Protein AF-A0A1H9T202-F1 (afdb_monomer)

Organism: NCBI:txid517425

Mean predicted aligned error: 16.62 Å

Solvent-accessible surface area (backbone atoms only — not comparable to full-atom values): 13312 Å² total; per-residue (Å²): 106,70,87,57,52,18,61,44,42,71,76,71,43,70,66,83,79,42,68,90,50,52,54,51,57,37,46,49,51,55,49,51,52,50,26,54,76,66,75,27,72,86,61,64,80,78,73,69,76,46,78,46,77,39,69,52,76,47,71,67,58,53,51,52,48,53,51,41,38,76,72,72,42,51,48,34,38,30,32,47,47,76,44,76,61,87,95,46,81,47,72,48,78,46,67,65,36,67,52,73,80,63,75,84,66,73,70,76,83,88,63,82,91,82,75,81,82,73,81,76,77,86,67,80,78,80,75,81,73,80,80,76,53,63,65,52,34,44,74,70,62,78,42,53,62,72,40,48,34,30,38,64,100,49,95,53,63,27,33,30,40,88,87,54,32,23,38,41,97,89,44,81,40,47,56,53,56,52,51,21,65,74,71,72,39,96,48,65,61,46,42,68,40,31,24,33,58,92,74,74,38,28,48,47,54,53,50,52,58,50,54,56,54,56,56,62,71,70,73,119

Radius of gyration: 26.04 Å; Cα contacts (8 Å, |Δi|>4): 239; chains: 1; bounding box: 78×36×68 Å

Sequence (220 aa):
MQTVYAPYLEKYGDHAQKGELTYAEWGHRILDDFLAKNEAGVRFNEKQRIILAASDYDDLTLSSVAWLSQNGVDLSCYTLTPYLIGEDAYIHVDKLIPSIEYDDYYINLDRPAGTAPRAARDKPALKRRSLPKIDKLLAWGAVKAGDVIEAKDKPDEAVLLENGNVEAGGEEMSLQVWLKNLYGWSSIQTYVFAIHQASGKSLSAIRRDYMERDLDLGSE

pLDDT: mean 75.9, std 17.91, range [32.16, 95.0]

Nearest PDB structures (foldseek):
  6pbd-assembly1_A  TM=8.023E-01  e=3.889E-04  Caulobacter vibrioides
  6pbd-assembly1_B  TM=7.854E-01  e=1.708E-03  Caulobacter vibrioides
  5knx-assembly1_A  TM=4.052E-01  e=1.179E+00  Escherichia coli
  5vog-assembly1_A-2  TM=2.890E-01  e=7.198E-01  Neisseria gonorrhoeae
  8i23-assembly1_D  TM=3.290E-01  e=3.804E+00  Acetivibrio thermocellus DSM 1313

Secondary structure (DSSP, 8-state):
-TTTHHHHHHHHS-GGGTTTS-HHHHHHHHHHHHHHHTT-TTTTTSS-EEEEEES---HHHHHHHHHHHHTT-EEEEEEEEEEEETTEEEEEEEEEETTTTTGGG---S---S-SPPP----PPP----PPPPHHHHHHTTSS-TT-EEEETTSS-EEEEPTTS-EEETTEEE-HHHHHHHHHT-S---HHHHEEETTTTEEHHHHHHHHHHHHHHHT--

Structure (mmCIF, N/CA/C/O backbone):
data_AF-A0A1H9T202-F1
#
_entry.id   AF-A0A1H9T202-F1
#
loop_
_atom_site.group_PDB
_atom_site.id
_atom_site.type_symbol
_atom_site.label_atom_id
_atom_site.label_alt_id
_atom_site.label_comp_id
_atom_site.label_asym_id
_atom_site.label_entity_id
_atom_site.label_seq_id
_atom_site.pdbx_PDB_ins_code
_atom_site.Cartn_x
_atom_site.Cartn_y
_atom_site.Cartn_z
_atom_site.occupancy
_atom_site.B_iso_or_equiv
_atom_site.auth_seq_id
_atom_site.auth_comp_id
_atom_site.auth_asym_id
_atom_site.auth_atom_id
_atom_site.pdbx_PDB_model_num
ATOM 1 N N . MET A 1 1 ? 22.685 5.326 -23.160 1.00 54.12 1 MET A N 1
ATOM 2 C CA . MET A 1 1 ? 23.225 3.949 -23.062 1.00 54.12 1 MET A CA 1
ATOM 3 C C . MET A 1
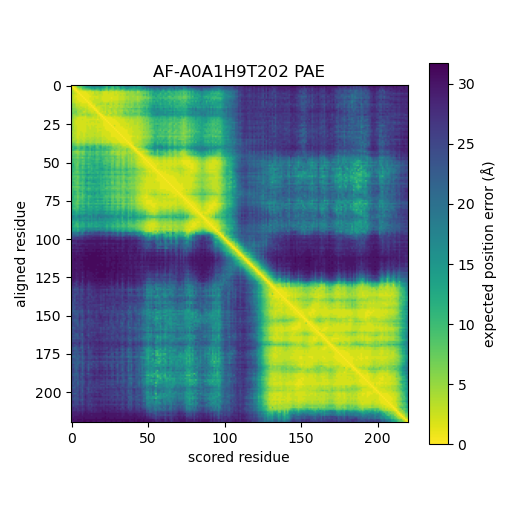 1 ? 24.710 3.970 -22.694 1.00 54.12 1 MET A C 1
ATOM 5 O O . MET A 1 1 ? 25.055 3.442 -21.642 1.00 54.12 1 MET A O 1
ATOM 9 N N . GLN A 1 2 ? 25.550 4.682 -23.464 1.00 55.69 2 GLN A N 1
ATOM 10 C CA . GLN A 1 2 ? 26.967 4.955 -23.147 1.00 55.69 2 GLN A CA 1
ATOM 11 C C . GLN A 1 2 ? 27.202 5.530 -21.739 1.00 55.69 2 GLN A C 1
ATOM 13 O O . GLN A 1 2 ? 28.194 5.206 -21.104 1.00 55.69 2 GLN A O 1
ATOM 18 N N . THR A 1 3 ? 26.274 6.336 -21.226 1.00 61.50 3 THR A N 1
ATOM 19 C CA . THR A 1 3 ? 26.426 7.047 -19.948 1.00 61.50 3 THR A CA 1
ATOM 20 C C . THR A 1 3 ? 26.209 6.194 -18.696 1.00 61.50 3 THR A C 1
ATOM 22 O O . THR A 1 3 ? 26.597 6.627 -17.619 1.00 61.50 3 THR A O 1
ATOM 25 N N . VAL A 1 4 ? 25.577 5.016 -18.803 1.00 76.81 4 VAL A N 1
ATOM 26 C CA . VAL A 1 4 ? 25.197 4.204 -17.624 1.00 76.81 4 VAL A CA 1
ATOM 27 C C . VAL A 1 4 ? 25.726 2.777 -17.719 1.00 76.81 4 VAL A C 1
ATOM 29 O O . VAL A 1 4 ? 26.324 2.284 -16.767 1.00 76.81 4 VAL A O 1
ATOM 32 N N . TYR A 1 5 ? 25.559 2.111 -18.866 1.00 87.62 5 TYR A N 1
ATOM 33 C CA . TYR A 1 5 ? 25.887 0.688 -18.964 1.00 87.62 5 TYR A CA 1
ATOM 34 C C . TYR A 1 5 ? 27.379 0.425 -19.194 1.00 87.62 5 TYR A C 1
ATOM 36 O O . TYR A 1 5 ? 27.935 -0.488 -18.594 1.00 87.62 5 TYR A O 1
ATOM 44 N N . ALA A 1 6 ? 28.059 1.255 -19.989 1.00 87.25 6 ALA A N 1
ATOM 45 C CA . ALA A 1 6 ? 29.501 1.108 -20.195 1.00 87.25 6 ALA A CA 1
ATOM 46 C C . ALA A 1 6 ? 30.316 1.319 -18.896 1.00 87.25 6 ALA A C 1
ATOM 48 O O . ALA A 1 6 ? 31.131 0.450 -18.591 1.00 87.25 6 ALA A O 1
ATOM 49 N N . PRO A 1 7 ? 30.055 2.358 -18.068 1.00 89.38 7 PRO A N 1
ATOM 50 C CA . PRO A 1 7 ? 30.690 2.483 -16.751 1.00 89.38 7 PRO A CA 1
ATOM 51 C C . PRO A 1 7 ? 30.354 1.326 -15.799 1.00 89.38 7 PRO A C 1
ATOM 53 O O . PRO A 1 7 ? 31.181 0.918 -14.987 1.00 89.38 7 PRO A O 1
ATOM 56 N N . TYR A 1 8 ? 29.141 0.769 -15.895 1.00 89.12 8 TYR A N 1
ATOM 57 C CA . TYR A 1 8 ? 28.760 -0.414 -15.122 1.00 89.12 8 TYR A CA 1
ATOM 58 C C . TYR A 1 8 ? 29.597 -1.640 -15.516 1.00 89.12 8 TYR A C 1
ATOM 60 O O . TYR A 1 8 ? 30.141 -2.309 -14.641 1.00 89.12 8 TYR A O 1
ATOM 68 N N . LEU A 1 9 ? 29.753 -1.907 -16.815 1.00 90.00 9 LEU A N 1
ATOM 69 C CA . LEU A 1 9 ? 30.574 -3.011 -17.320 1.00 90.00 9 LEU A CA 1
ATOM 70 C C . LEU A 1 9 ? 32.064 -2.829 -17.019 1.00 90.00 9 LEU A C 1
ATOM 72 O O . LEU A 1 9 ? 32.766 -3.812 -16.808 1.00 90.00 9 LEU A O 1
ATOM 76 N N . GLU A 1 10 ? 32.544 -1.589 -16.970 1.00 89.69 10 GLU A N 1
ATOM 77 C CA . GLU A 1 10 ? 33.908 -1.283 -16.540 1.00 89.69 10 GLU A CA 1
ATOM 78 C C . GLU A 1 10 ? 34.144 -1.621 -15.067 1.00 89.69 10 GLU A C 1
ATOM 80 O O . GLU A 1 10 ? 35.214 -2.105 -14.715 1.00 89.69 10 GLU A O 1
ATOM 85 N N . LYS A 1 11 ? 33.150 -1.401 -14.204 1.00 91.06 11 LYS A N 1
ATOM 86 C CA . LYS A 1 11 ? 33.300 -1.625 -12.764 1.00 91.06 11 LYS A CA 1
ATOM 87 C C . LYS A 1 11 ? 32.951 -3.047 -12.317 1.00 91.06 11 LYS A C 1
ATOM 89 O O . LYS A 1 11 ? 33.500 -3.519 -11.325 1.00 91.06 11 LYS A O 1
ATOM 94 N N . TYR A 1 12 ? 32.012 -3.699 -12.999 1.00 91.06 12 TYR A N 1
ATOM 95 C CA . TYR A 1 12 ? 31.393 -4.949 -12.542 1.00 91.06 12 TYR A CA 1
ATOM 96 C C . TYR A 1 12 ? 31.319 -6.046 -13.611 1.00 91.06 12 TYR A C 1
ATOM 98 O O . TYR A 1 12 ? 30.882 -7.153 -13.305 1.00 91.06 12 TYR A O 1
+---+
## Exercise description
The word "vibrioides" may appear in several lines of the data; copy every line where it does.

## Solution to this problem
  6pbd-assembly1_A  TM=8.023E-01  e=3.889E-04  Caulobacter vibrioides
  6pbd-assembly1_B  TM=7.854E-01  e=1.708E-03  Caulobacter vibrioides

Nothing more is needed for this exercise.